# Bad luck, leads to tractor purchase



## mtarrant (Aug 10, 2009)

My barn burned last week, they say my Rhino UTV probably started it!!
Burned up 2 tractors, Rhino, riding mower, and Bobcat welder among other things.
Question is related to the tractor, only able to buy one at this point with the insurance money, Probably JD 6300 or 6400. I'll buy a smaller tractor next year with loader for feeding.
My uncle has a small tractor with loader, that I can use until I get another tractor bought, but I can't make up my mind about a loader on this one. 
Also, do I really need 4wd? I am in East Texas, small operation, haying and feeding.

Really just looking for some input


----------



## swmnhay (Jun 13, 2008)

Sorry to hear of your fire.

I would never be with out FWA on a loader tractor.You just can do so much more in poor conditions.And the front axle and tires are way heavier to handle the extra wieght.

Of course in Mn we may have more mud & snow to deal with then TX.
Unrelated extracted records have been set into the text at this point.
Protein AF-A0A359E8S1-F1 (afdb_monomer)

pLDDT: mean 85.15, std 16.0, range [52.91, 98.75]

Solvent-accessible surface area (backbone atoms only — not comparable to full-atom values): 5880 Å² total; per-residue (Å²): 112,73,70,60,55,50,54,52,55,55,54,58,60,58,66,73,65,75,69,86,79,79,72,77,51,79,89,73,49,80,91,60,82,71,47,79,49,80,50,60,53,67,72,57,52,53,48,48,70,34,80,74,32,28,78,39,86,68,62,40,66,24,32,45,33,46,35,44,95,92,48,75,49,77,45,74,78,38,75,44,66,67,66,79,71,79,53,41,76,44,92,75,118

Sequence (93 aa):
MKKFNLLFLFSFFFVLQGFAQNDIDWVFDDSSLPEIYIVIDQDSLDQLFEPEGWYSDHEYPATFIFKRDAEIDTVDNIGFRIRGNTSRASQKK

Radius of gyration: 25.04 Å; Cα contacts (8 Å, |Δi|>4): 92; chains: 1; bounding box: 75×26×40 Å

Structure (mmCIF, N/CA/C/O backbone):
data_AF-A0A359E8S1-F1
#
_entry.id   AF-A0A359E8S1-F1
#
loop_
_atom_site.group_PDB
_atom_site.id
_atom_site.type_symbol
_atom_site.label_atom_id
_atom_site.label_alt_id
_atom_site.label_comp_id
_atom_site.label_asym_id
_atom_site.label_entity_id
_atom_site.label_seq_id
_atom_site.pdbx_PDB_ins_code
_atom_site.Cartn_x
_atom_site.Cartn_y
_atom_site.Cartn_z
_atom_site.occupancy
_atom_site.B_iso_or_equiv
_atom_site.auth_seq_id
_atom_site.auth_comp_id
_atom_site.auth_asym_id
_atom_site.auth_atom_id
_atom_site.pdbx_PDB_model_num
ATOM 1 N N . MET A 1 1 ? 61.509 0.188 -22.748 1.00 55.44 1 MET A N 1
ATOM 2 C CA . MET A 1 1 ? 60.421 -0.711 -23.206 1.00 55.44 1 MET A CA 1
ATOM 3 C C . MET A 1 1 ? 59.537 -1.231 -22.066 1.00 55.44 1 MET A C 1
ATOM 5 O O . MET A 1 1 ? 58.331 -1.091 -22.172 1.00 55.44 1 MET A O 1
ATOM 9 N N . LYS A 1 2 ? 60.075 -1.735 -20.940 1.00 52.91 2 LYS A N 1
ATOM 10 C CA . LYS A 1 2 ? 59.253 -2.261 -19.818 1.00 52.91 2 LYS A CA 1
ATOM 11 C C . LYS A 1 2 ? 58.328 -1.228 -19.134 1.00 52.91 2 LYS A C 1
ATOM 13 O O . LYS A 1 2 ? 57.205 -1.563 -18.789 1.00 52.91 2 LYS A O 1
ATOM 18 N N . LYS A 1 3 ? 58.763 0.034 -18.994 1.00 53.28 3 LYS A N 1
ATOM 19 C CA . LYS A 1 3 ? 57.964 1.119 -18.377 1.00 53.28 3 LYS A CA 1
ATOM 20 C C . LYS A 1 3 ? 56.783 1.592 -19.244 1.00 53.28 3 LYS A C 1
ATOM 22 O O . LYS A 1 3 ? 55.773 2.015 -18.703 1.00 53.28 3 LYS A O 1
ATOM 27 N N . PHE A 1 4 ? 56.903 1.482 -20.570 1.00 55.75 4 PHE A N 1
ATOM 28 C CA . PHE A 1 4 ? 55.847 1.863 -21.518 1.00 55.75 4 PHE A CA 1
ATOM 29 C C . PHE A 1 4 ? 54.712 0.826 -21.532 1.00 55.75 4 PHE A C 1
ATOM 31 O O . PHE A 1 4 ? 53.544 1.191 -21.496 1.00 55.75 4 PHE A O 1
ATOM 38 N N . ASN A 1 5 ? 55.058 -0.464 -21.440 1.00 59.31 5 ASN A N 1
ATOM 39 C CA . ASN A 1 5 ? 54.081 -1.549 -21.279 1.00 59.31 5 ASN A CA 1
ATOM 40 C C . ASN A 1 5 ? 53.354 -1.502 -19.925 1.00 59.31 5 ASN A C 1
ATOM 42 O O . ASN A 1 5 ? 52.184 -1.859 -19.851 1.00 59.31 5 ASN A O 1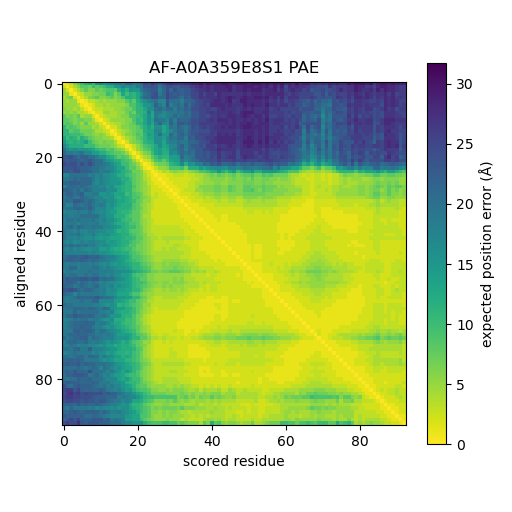
ATOM 46 N N . LEU A 1 6 ? 54.020 -1.032 -18.862 1.00 57.41 6 LEU A N 1
ATOM 47 C CA . LEU A 1 6 ? 53.401 -0.875 -17.542 1.00 57.41 6 LEU A CA 1
ATOM 48 C C . LEU A 1 6 ? 52.359 0.257 -17.522 1.00 57.41 6 LEU A C 1
ATOM 50 O O . LEU A 1 6 ? 51.294 0.094 -16.938 1.00 57.41 6 LEU A O 1
ATOM 54 N N . LEU A 1 7 ? 52.639 1.371 -18.208 1.00 58.78 7 LEU A N 1
ATOM 55 C CA . LEU A 1 7 ? 51.697 2.484 -18.384 1.00 58.78 7 LEU A CA 1
ATOM 56 C C . LEU A 1 7 ? 50.463 2.068 -19.199 1.00 58.78 7 LEU A C 1
ATOM 58 O O . LEU A 1 7 ? 49.345 2.453 -18.869 1.00 58.78 7 LEU A O 1
ATOM 62 N N . PHE A 1 8 ? 50.662 1.227 -20.217 1.00 58.94 8 PHE A N 1
ATOM 63 C CA . PHE A 1 8 ? 49.576 0.678 -21.028 1.00 58.94 8 PHE A CA 1
ATOM 64 C C . PHE A 1 8 ? 48.684 -0.289 -20.226 1.00 58.94 8 PHE A C 1
ATOM 66 O O . PHE A 1 8 ? 47.460 -0.218 -20.321 1.00 58.94 8 PHE A O 1
ATOM 73 N N . LEU A 1 9 ? 49.278 -1.128 -19.364 1.00 59.38 9 LEU A N 1
ATOM 74 C CA . LEU A 1 9 ? 48.531 -1.997 -18.442 1.00 59.38 9 LEU A CA 1
ATOM 75 C C . LEU A 1 9 ? 47.707 -1.195 -17.420 1.00 59.38 9 LEU A C 1
ATOM 77 O O . LEU A 1 9 ? 46.577 -1.565 -17.112 1.00 59.38 9 LEU A O 1
ATOM 81 N N . PHE A 1 10 ? 48.257 -0.088 -16.912 1.00 58.09 10 PHE A N 1
ATOM 82 C CA . PHE A 1 10 ? 47.574 0.770 -15.939 1.00 58.09 10 PHE A CA 1
ATOM 83 C C . PHE A 1 10 ? 46.400 1.535 -16.570 1.00 5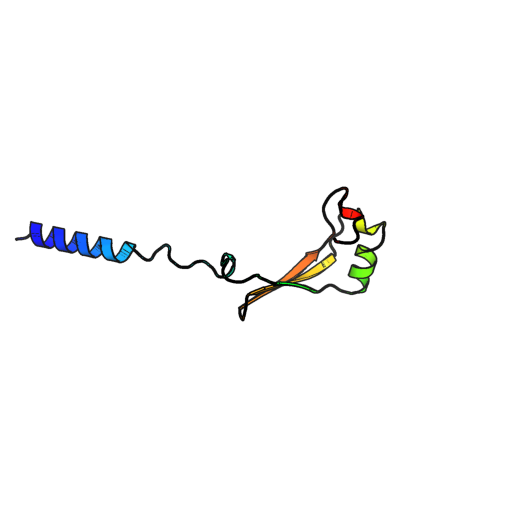8.09 10 PHE A C 1
ATOM 85 O O . PHE A 1 10 ? 45.347 1.681 -15.953 1.00 58.09 10 PHE A O 1
ATOM 92 N N . SER A 1 11 ? 46.546 1.955 -17.832 1.00 61.06 11 SER A N 1
ATOM 93 C CA . SER A 1 11 ? 45.462 2.572 -18.603 1.00 61.06 11 SER A CA 1
ATOM 94 C C . SER A 1 11 ? 44.318 1.597 -18.894 1.00 61.06 11 SER A C 1
ATOM 96 O O . SER A 1 11 ? 43.167 2.022 -18.910 1.00 61.06 11 SER A O 1
ATOM 98 N N . PHE A 1 12 ? 44.601 0.307 -19.099 1.00 60.53 12 PHE A N 1
ATOM 99 C CA . PHE A 1 12 ? 43.568 -0.710 -19.334 1.00 60.53 12 PHE A CA 1
ATOM 100 C C . PHE A 1 12 ? 42.722 -0.986 -18.078 1.00 60.53 12 PHE A C 1
ATOM 102 O O . PHE A 1 12 ? 41.520 -1.222 -18.176 1.00 60.53 12 PHE A O 1
ATOM 109 N N . PHE A 1 13 ? 43.322 -0.879 -16.887 1.00 59.25 13 PHE A N 1
ATOM 110 C CA . PHE A 1 13 ? 42.624 -1.069 -15.611 1.00 59.25 13 PHE A CA 1
ATOM 111 C C . PHE A 1 13 ? 41.652 0.081 -15.278 1.00 59.25 13 PHE A C 1
ATOM 113 O O . PHE A 1 13 ? 40.630 -0.144 -14.636 1.00 59.25 13 PHE A O 1
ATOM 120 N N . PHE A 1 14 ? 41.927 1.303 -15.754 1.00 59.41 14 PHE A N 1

Minnesotas 4 seasons Snow,Mud,Hay and more Mud


----------



## LaneFarms (Apr 10, 2010)

If I could afford it I would have a loader on every tractor I have. As for the 4wd, on our flat ground I prefer 2wd tractors if you can find one with a heavier built front end.


----------



## mtarrant (Aug 10, 2009)

I hardly ever need 4wd in our operation, front end is pretty heavy on the tractors that I am looking at!
guess i was thinking about the bouncing around while haying, Hogs keep everything pretty rough here!


----------



## tnwalkingred (Jun 8, 2010)

So sorry to hear about your fire and loss. I live in middle TN and would NOT buy ANY tractor without a loader on it again. I have two tractors one with a loader and one without and I'm constantly wishing the other had a loader as well. If I was only able to have one tractor right away and could afford it I would get a tractor with a Westendorf loader on it as they are very easy to take on and off. As far as 4wd goes I don't see a huge need for it where I live. It would be nice sometimes I suppose but for the most part 2wd works just fine for me. Why do they think the Rhino started the fire? What part of it do they think caused it?


----------



## dbergh (Jun 3, 2010)

Just curious how the Rhino may have started he fire? Any ideas? We have owned a couple of Rhinos for the past 5 years and don't want to experience that if we can help it.


----------



## lewbest (Dec 9, 2009)

Sorry to hear that! I'm probably "overly fearful" of fire but we've had so much dry weather around here...... Is your land sandy or gumbo clay? Mine's sandy (Brazos River bottom) & I've never needed 4wd on a tractor. I do wish I had a loader tho (but get by with an all terrain forklift for now).

Lew near Waco


----------



## mtarrant (Aug 10, 2009)

County fire marshall thought rhino wiring may have shorted, said it could be a rat chewing on wires or whatever, pointed out some things around the Rhino that showed it as hottest heat source. But he also said everything was so burnt up that probably no way to prove it or exclude other things in the barn. Motor was just a glob of aluminum!!!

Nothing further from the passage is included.